I stumbled upon an interview question for a junior data scientist posed by the Twitter user Quantian (though some argue it isn’t actually a junior level question!):

interview question from Quantian on Twitter that reads: "Junior data scientist interview question: Assume you generate points X = N(0,1); Y = N(0,0.1). Rotate the (x,y) dataset 45 degrees, so they look something like pic below (line is y=x). If you were to calculate the OLS regression y = b1*x + b0, what is E[b1] as n -> infinity?". A graph is presented showing a line through the rotated data as described above.

The question is:

Junior data scientist interview question: Assume you generate points X = N(0,1); Y = N(0,0.1). Rotate the (x,y) dataset 45 degrees, so they look something like pic below (line is y=x). If you were to calculate the OLS regression y = b1*x + b0, what is E[b1] as n -> infinity?

Per the author, the Gaussian distributions are written in the form \(\mathcal{N}(\mu, \sigma)\).

It’s been a while since I’ve thought about interviews or tackled these kinds of exercises, so I’ve decided to work it out on here! If all goes well, this will be the first interview question in a series of posts (from Twitter or elsewhere) that I will present on this blog.


Solution

We have a dataset generated by a 2D normal distribution with different variances in each dimension. There are two main parts to this question:

  • How does the rotation of the dataset affect the distribution?
  • How do we compute the regression coefficients from this, specifically the OLS slope?

Before rotation, the covariance matrix is:

$$C = \begin{pmatrix}1 & 0 \\ 0 & (0.1)^2 \end{pmatrix}$$

If we rotate the data 45 degrees, we must multiply our random variable vector by a 45-degree rotation matrix.

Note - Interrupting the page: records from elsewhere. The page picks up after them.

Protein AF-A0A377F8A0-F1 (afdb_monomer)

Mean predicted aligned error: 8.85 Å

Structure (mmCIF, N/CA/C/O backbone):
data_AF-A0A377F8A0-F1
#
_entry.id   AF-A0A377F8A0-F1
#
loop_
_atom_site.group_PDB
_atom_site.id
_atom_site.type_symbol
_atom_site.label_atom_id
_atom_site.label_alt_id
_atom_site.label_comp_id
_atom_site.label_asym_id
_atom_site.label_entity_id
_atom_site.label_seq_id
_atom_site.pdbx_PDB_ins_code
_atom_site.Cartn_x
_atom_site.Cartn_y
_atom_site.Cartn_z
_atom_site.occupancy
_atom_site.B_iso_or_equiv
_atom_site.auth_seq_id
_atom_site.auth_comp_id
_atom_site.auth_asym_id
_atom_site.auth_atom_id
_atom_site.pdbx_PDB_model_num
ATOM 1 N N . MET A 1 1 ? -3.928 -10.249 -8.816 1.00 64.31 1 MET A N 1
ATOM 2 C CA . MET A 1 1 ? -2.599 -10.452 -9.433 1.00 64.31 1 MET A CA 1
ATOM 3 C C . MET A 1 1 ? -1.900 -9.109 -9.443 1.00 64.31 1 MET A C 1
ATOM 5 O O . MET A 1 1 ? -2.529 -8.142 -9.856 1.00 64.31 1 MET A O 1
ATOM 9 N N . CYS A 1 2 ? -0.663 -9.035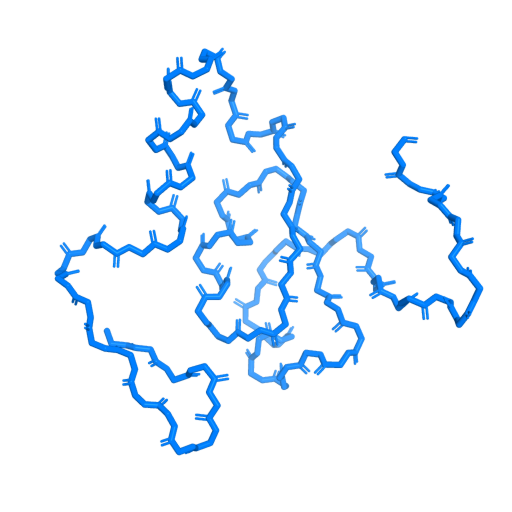 -8.960 1.00 74.50 2 CYS A N 1
ATOM 10 C CA . CYS A 1 2 ? 0.111 -7.795 -8.916 1.00 74.50 2 CYS A CA 1
ATOM 11 C C . CYS A 1 2 ? 1.558 -8.058 -9.345 1.00 74.50 2 CYS A C 1
ATOM 13 O O . CYS A 1 2 ? 2.081 -9.142 -9.106 1.00 74.50 2 CYS A O 1
ATOM 15 N N . PHE A 1 3 ? 2.199 -7.068 -9.965 1.00 78.69 3 PHE A N 1
ATOM 16 C CA . PHE A 1 3 ? 3.610 -7.126 -10.341 1.00 78.69 3 PHE A CA 1
ATOM 17 C C . PHE A 1 3 ? 4.424 -6.200 -9.430 1.00 78.69 3 PHE A C 1
ATOM 19 O O . PHE A 1 3 ? 4.428 -4.991 -9.663 1.00 78.69 3 PHE A O 1
ATOM 26 N N . PRO A 1 4 ? 5.077 -6.714 -8.371 1.00 75.00 4 PRO A N 1
ATOM 27 C CA . PRO A 1 4 ? 5.945 -5.896 -7.523 1.00 75.00 4 PRO A CA 1
ATOM 28 C C . PRO A 1 4 ? 7.254 -5.470 -8.212 1.00 75.00 4 PRO A C 1
ATOM 30 O O . PRO A 1 4 ? 7.866 -4.501 -7.781 1.00 75.00 4 PRO A O 1
ATOM 33 N N . ALA A 1 5 ? 7.686 -6.174 -9.264 1.00 77.88 5 ALA A N 1
ATOM 34 C CA . ALA A 1 5 ? 8.878 -5.858 -10.054 1.00 77.88 5 ALA A CA 1
ATOM 35 C C . ALA A 1 5 ? 8.709 -6.342 -11.506 1.00 77.88 5 ALA A C 1
ATOM 37 O O . ALA A 1 5 ? 7.781 -7.099 -11.793 1.00 77.88 5 ALA A O 1
ATOM 38 N N . THR A 1 6 ? 9.611 -5.926 -12.404 1.00 76.00 6 THR A N 1
ATOM 39 C CA . THR A 1 6 ? 9.535 -6.153 -13.863 1.00 76.00 6 THR A CA 1
ATOM 40 C C . THR A 1 6 ? 9.308 -7.618 -14.262 1.00 76.00 6 THR A C 1
ATOM 42 O O . THR A 1 6 ? 8.579 -7.857 -15.217 1.00 76.00 6 THR A O 1
ATOM 45 N N . ASP A 1 7 ? 9.825 -8.580 -13.488 1.00 81.50 7 ASP A N 1
ATOM 46 C CA . ASP A 1 7 ? 9.724 -10.022 -13.777 1.00 81.50 7 ASP A CA 1
ATOM 47 C C . ASP A 1 7 ? 9.159 -10.846 -12.605 1.00 81.50 7 ASP A C 1
ATOM 49 O O . ASP A 1 7 ? 9.334 -12.062 -12.532 1.00 81.50 7 ASP A O 1
ATOM 53 N N . CYS A 1 8 ? 8.470 -10.195 -11.665 1.00 77.62 8 CYS A N 1
ATOM 54 C CA . CYS A 1 8 ? 7.870 -10.865 -10.513 1.00 77.62 8 CYS A CA 1
ATOM 55 C C . CYS A 1 8 ? 6.350 -10.776 -10.596 1.00 77.62 8 CYS A C 1
ATOM 57 O O . CYS A 1 8 ? 5.797 -9.681 -10.541 1.00 77.62 8 CYS A O 1
ATOM 59 N N . LEU A 1 9 ? 5.676 -11.926 -10.679 1.00 80.94 9 LEU A N 1
ATOM 60 C CA . LEU A 1 9 ? 4.220 -12.024 -10.599 1.00 80.94 9 LEU A CA 1
ATOM 61 C C . LEU A 1 9 ? 3.805 -12.553 -9.225 1.00 80.94 9 LEU A C 1
ATOM 63 O O . LEU A 1 9 ? 4.122 -13.681 -8.856 1.00 80.94 9 LEU A O 1
ATOM 67 N N . GLU A 1 10 ? 3.036 -11.753 -8.498 1.00 79.31 10 GLU A N 1
ATOM 68 C CA . GLU A 1 10 ? 2.428 -12.131 -7.230 1.00 79.31 10 GLU A CA 1
ATOM 69 C C . GLU A 1 10 ? 0.973 -12.574 -7.468 1.00 79.31 10 GLU A C 1
ATOM 71 O O . GLU A 1 10 ? 0.104 -11.794 -7.895 1.00 79.31 10 GLU A O 1
ATOM 76 N N . VAL A 1 11 ? 0.709 -13.862 -7.219 1.00 82.62 11 VAL A N 1
ATOM 77 C CA . VAL A 1 11 ? -0.623 -14.469 -7.321 1.00 82.62 11 VAL A CA 1
ATOM 78 C C . VAL A 1 11 ? -1.129 -14.762 -5.917 1.00 82.62 11 VAL A C 1
ATOM 80 O O . VAL A 1 11 ? -0.625 -15.644 -5.230 1.00 82.62 11 VAL A O 1
ATOM 83 N N . LEU A 1 12 ? -2.148 -14.014 -5.507 1.00 81.81 12 LEU A N 1
ATOM 84 C CA . LEU A 1 12 ? -2.824 -14.172 -4.226 1.00 81.81 12 LEU A CA 1
ATOM 85 C C . LEU A 1 12 ? -4.304 -14.509 -4.467 1.00 81.81 12 LEU A C 1
ATOM 87 O O . LEU A 1 12 ? -4.846 -14.136 -5.518 1.00 81.81 12 LEU A O 1
ATOM 91 N N . PRO A 1 13 ? -4.968 -15.192 -3.516 1.00 82.69 13 PRO A N 1
ATOM 92 C CA . PRO A 1 13 ? -6.413 -15.377 -3.537 1.00 82.69 13 PRO A CA 1
ATOM 93 C C . PRO A 1 13 ? -7.152 -14.042 -3.671 1.00 82.69 13 PRO A C 1
ATOM 95 O O . PRO A 1 13 ? -6.674 -12.999 -3.221 1.00 82.69 13 PRO A O 1
ATOM 98 N N . VAL A 1 14 ? -8.344 -14.071 -4.268 1.00 77.94 14 VAL A N 1
ATOM 99 C CA . VAL A 1 14 ? -9.183 -12.873 -4.408 1.00 77.94 14 VAL A CA 1
ATOM 100 C C . VAL A 1 14 ? -9.470 -12.285 -3.023 1.00 77.94 14 VAL A C 1
ATOM 102 O O . VAL A 1 14 ? -9.933 -12.992 -2.133 1.0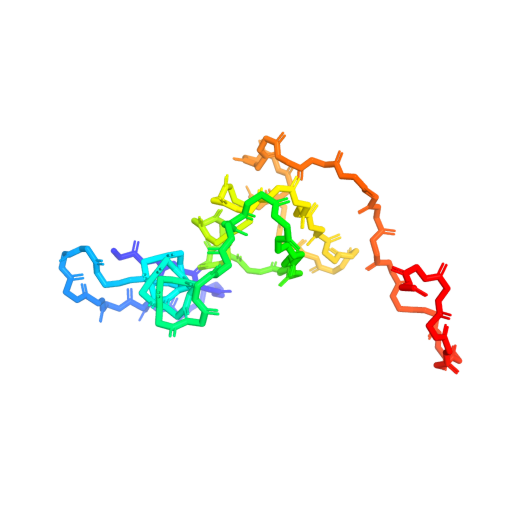0 77.94 14 VAL A O 1
ATOM 105 N N . GLY A 1 15 ? -9.171 -10.996 -2.845 1.00 76.38 15 GLY A N 1
ATOM 106 C CA . GLY A 1 15 ? -9.335 -10.286 -1.572 1.00 76.38 15 GLY A CA 1
ATOM 107 C C . GLY A 1 15 ? -8.153 -10.404 -0.603 1.00 76.38 15 GLY A C 1
ATOM 108 O O . GLY A 1 15 ? -8.181 -9.777 0.450 1.00 76.38 15 GLY A O 1
ATOM 109 N N . CYS A 1 16 ? -7.106 -11.161 -0.944 1.00 79.12 16 CYS A N 1
ATOM 110 C CA . CYS A 1 16 ? -5.913 -11.297 -0.115 1.00 79.12 16 CYS A CA 1
ATOM 111 C C . CYS A 1 16 ? -4.812 -10.368 -0.642 1.00 79.12 16 CYS A C 1
ATOM 113 O O . CYS A 1 16 ? -4.163 -10.663 -1.642 1.00 79.12 16 CYS A O 1
ATOM 115 N N . ASN A 1 17 ? -4.625 -9.226 0.013 1.00 84.81 17 ASN A N 1
ATOM 116 C CA . ASN A 1 17 ? -3.585 -8.251 -0.309 1.00 84.81 17 ASN A CA 1
ATOM 117 C C . ASN A 1 17 ? -3.128 -7.489 0.945 1.00 84.81 17 ASN A C 1
ATOM 119 O O . ASN A 1 17 ? -3.705 -7.649 2.024 1.00 84.81 17 ASN A O 1
ATOM 123 N N . LYS A 1 18 ? -2.088 -6.656 0.812 1.00 82.69 18 LYS A N 1
ATOM 124 C CA . LYS A 1 18 ? -1.520 -5.890 1.935 1.00 82.69 18 LYS A CA 1
ATOM 125 C C . LYS A 1 18 ? -2.547 -4.953 2.591 1.00 82.69 18 LYS A C 1
ATOM 127 O O . LYS A 1 18 ? -2.561 -4.840 3.812 1.00 82.69 18 LYS A O 1
ATOM 132 N N . GLY A 1 19 ? -3.445 -4.337 1.817 1.00 83.69 19 GLY A N 1
ATOM 133 C CA . GLY A 1 19 ? -4.511 -3.478 2.355 1.00 83.69 19 GLY A CA 1
ATOM 134 C C . GLY A 1 19 ? -5.561 -4.252 3.162 1.00 83.69 19 GLY A C 1
ATOM 135 O O . GLY A 1 19 ? -5.968 -3.822 4.242 1.00 83.69 19 GLY A O 1
ATOM 136 N N . ALA A 1 20 ? -5.949 -5.436 2.691 1.00 86.12 20 ALA A N 1
ATOM 137 C CA . ALA A 1 20 ? -6.858 -6.337 3.390 1.00 86.12 20 ALA A CA 1
ATOM 138 C C . ALA A 1 20 ? -6.227 -6.867 4.685 1.00 86.12 20 ALA A C 1
ATOM 140 O O . ALA A 1 20 ? -6.868 -6.847 5.734 1.00 86.12 20 ALA A O 1
ATOM 141 N N . ALA A 1 21 ? -4.950 -7.258 4.641 1.00 86.38 21 ALA A N 1
ATOM 142 C CA . ALA A 1 21 ? -4.206 -7.671 5.828 1.00 86.38 21 ALA A CA 1
ATOM 143 C C . ALA A 1 21 ? -4.119 -6.537 6.864 1.00 86.38 21 ALA A C 1
ATOM 145 O O . ALA A 1 21 ? -4.362 -6.763 8.050 1.00 86.38 21 ALA A O 1
ATOM 146 N N . LEU A 1 22 ? -3.852 -5.305 6.418 1.00 86.44 22 LEU A N 1
ATOM 147 C CA . LEU A 1 22 ? -3.828 -4.137 7.294 1.00 86.44 22 LEU A CA 1
ATOM 148 C C . LEU A 1 22 ? -5.207 -3.850 7.903 1.00 86.44 22 LE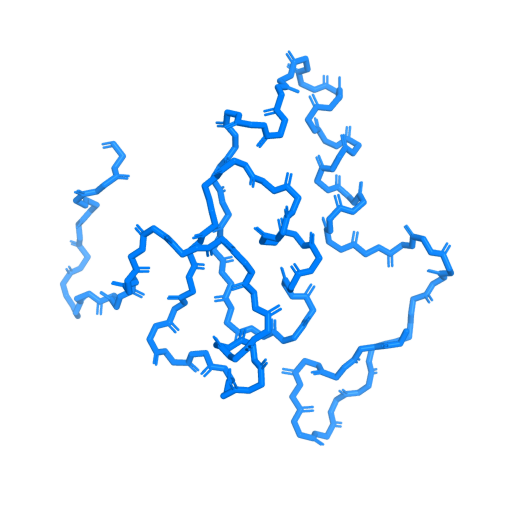U A C 1
ATOM 150 O O . LEU A 1 22 ? -5.311 -3.549 9.089 1.00 86.44 22 LEU A O 1
ATOM 154 N N . THR A 1 23 ? -6.280 -4.004 7.128 1.00 86.31 23 THR A N 1
ATOM 155 C CA . THR A 1 23 ? -7.654 -3.860 7.630 1.00 86.31 23 THR A CA 1
ATOM 156 C C . THR A 1 23 ? -7.929 -4.846 8.765 1.00 86.31 23 THR A C 1
ATOM 158 O O . THR A 1 23 ? -8.389 -4.443 9.829 1.00 86.31 23 THR A O 1
ATOM 161 N N . VAL A 1 24 ? -7.579 -6.122 8.585 1.00 88.56 24 VAL A N 1
ATOM 162 C CA . VAL A 1 24 ? -7.739 -7.145 9.632 1.00 88.56 24 VAL A CA 1
ATOM 163 C C . VAL A 1 24 ? -6.905 -6.803 10.869 1.00 88.56 24 VAL A C 1
ATOM 165 O O . VAL A 1 24 ? -7.395 -6.915 11.992 1.00 88.56 24 VAL A O 1
ATOM 168 N N . LEU A 1 25 ? -5.666 -6.339 10.682 1.00 88.12 25 LEU A N 1
ATOM 169 C CA . LEU A 1 25 ? -4.782 -5.965 11.786 1.00 88.12 25 LEU A CA 1
ATOM 170 C C . LEU A 1 25 ? -5.333 -4.779 12.591 1.00 88.12 25 LEU A C 1
ATOM 172 O O . LEU A 1 25 ? -5.391 -4.844 13.816 1.00 88.12 25 LEU A O 1
ATOM 176 N N . THR A 1 26 ? -5.769 -3.714 11.916 1.00 88.62 26 THR A N 1
ATOM 177 C CA . THR A 1 26 ? -6.345 -2.531 12.580 1.00 88.62 26 THR A CA 1
ATOM 178 C C . THR A 1 26 ? -7.609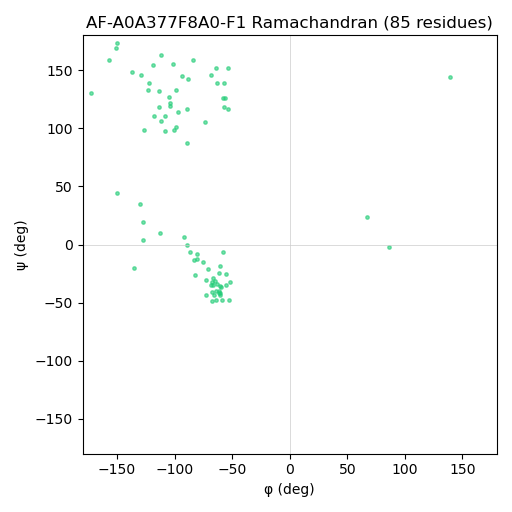 -2.872 13.364 1.00 88.62 26 THR A C 1
ATOM 180 O O . THR A 1 26 ? -7.739 -2.446 14.509 1.00 88.62 26 THR A O 1
ATOM 183 N N . GLN A 1 27 ? -8.478 -3.730 12.819 1.00 88.12 27 GLN A N 1
ATOM 184 C CA . GLN A 1 27 ? -9.646 -4.250 13.535 1.00 88.12 27 GLN A CA 1
ATOM 185 C C . GLN A 1 27 ? -9.252 -5.027 14.795 1.00 88.12 27 GLN A C 1
ATOM 187 O O . GLN A 1 27 ? -9.875 -4.852 15.838 1.00 88.12 27 GLN A O 1
ATOM 192 N N . HIS A 1 28 ? -8.205 -5.853 14.720 1.00 90.25 28 HIS A N 1
ATOM 193 C CA . HIS A 1 28 ? -7.726 -6.625 15.867 1.00 90.25 28 HIS A CA 1
ATOM 194 C C . HIS A 1 28 ? -7.124 -5.740 16.969 1.00 90.25 28 HIS A C 1
ATOM 196 O O . HIS A 1 28 ? -7.234 -6.058 18.149 1.00 90.25 28 HIS A O 1
ATOM 202 N N . LEU A 1 29 ? -6.513 -4.616 16.584 1.00 87.94 29 LEU A N 1
ATOM 203 C CA . LEU A 1 29 ? -5.924 -3.633 17.497 1.00 87.94 29 LEU A CA 1
ATOM 204 C C . LEU A 1 29 ? -6.928 -2.577 17.993 1.00 87.94 29 LEU A C 1
ATOM 206 O O . LEU A 1 29 ? -6.574 -1.763 18.842 1.00 87.94 29 LEU A O 1
ATOM 210 N N . GLY A 1 30 ? -8.162 -2.568 17.476 1.00 88.69 30 GLY A N 1
ATOM 211 C CA . GLY A 1 30 ? -9.158 -1.538 17.786 1.00 88.69 30 GLY A CA 1
ATOM 212 C C . GLY A 1 30 ? -8.799 -0.149 17.244 1.00 88.69 30 GLY A C 1
ATOM 213 O O . GLY A 1 30 ? -9.260 0.855 17.782 1.00 88.69 30 GLY A O 1
ATOM 214 N N . LEU A 1 31 ? -7.966 -0.085 16.202 1.00 88.06 31 LEU A N 1
ATOM 215 C CA . LEU A 1 31 ? -7.520 1.150 15.559 1.00 88.06 31 LEU A CA 1
ATOM 216 C C . LEU A 1 31 ? -8.289 1.403 14.262 1.00 88.06 31 LEU A C 1
ATOM 218 O O . LEU A 1 31 ? -8.767 0.479 13.603 1.00 88.06 31 LEU A O 1
ATOM 222 N N . SER A 1 32 ? -8.369 2.670 13.860 1.00 85.62 32 SER A N 1
ATOM 223 C CA . SER A 1 32 ? -8.868 3.039 12.540 1.00 85.62 32 SER A CA 1
ATOM 224 C C . SER A 1 32 ? -7.727 3.048 11.528 1.00 85.62 32 SER A C 1
ATOM 226 O O . SER A 1 32 ? -6.638 3.549 11.805 1.00 85.62 32 SER A O 1
ATOM 228 N N . LEU A 1 33 ? -8.000 2.599 10.300 1.00 84.12 33 LEU A N 1
ATOM 229 C CA . LEU A 1 33 ? -7.086 2.796 9.169 1.00 84.12 33 LEU A CA 1
ATOM 230 C C . LEU A 1 33 ? -6.745 4.279 8.945 1.00 84.12 33 LEU A C 1
ATOM 232 O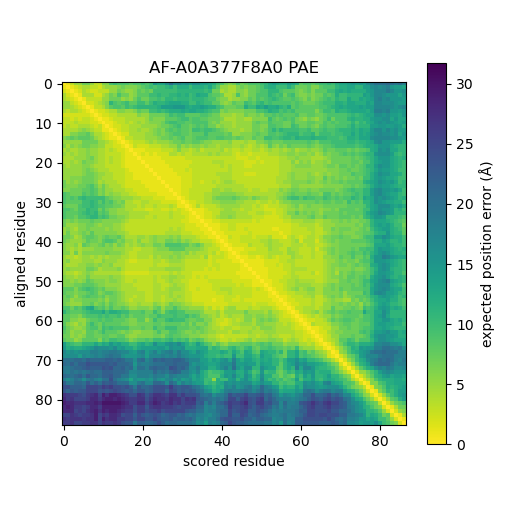 O . LEU A 1 33 ? -5.675 4.585 8.425 1.00 84.12 33 LEU A O 1
ATOM 236 N N . ARG A 1 34 ? -7.617 5.207 9.366 1.00 82.25 34 ARG A N 1
ATOM 237 C CA . ARG A 1 34 ? -7.355 6.653 9.292 1.00 82.25 34 ARG A CA 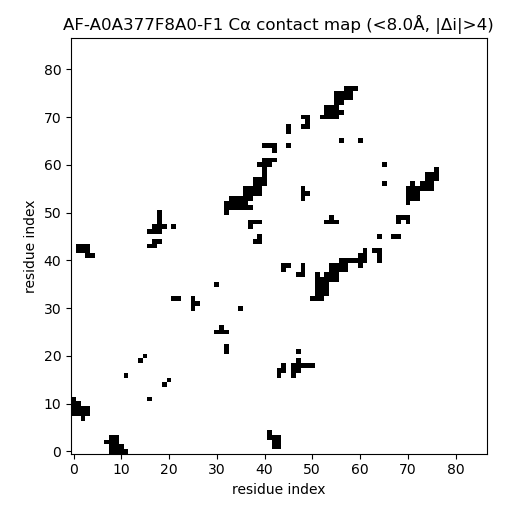1
ATOM 238 C C . ARG A 1 34 ? -6.226 7.119 10.209 1.00 82.25 34 ARG A C 1
ATOM 240 O O . ARG A 1 34 ? -5.553 8.082 9.865 1.00 82.25 34 ARG A O 1
ATOM 247 N N . ASP A 1 35 ? -6.010 6.422 11.319 1.00 83.38 35 ASP A N 1
ATOM 248 C CA . ASP A 1 35 ? -4.932 6.718 12.270 1.00 83.38 35 ASP A CA 1
ATOM 249 C C . ASP A 1 35 ? -3.638 5.980 11.898 1.00 83.38 35 ASP A C 1
ATOM 251 O O . ASP A 1 35 ? -2.618 6.096 12.574 1.00 83.38 35 ASP A O 1
ATOM 255 N N . CYS A 1 36 ? -3.675 5.195 10.819 1.00 82.75 36 CYS A N 1
ATOM 256 C CA . CYS A 1 36 ? -2.541 4.429 10.344 1.00 82.75 36 CYS A CA 1
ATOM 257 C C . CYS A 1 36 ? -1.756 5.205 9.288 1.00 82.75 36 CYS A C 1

Recall that the 2D rotation matrix for angle \(\theta\) is given by

$$ R(\theta) = \begin{pmatrix}\cos(\theta) & -\sin(\theta) \\ \sin(\theta) & \cos(\theta)\end{pmatrix} $$

Applying this to the value \(\theta = \frac{\pi}{4}\) and multiplying by the vector (X, Y), we get

$$ \vec{X}’ = \frac{1}{\sqrt{2}} \begin{pmatrix} 1 & -1 \\ 1 & 1\end{pmatrix}  \begin{pmatrix} X \\ Y \end{pmatrix} $$

What are the mean and variance of this new distribution?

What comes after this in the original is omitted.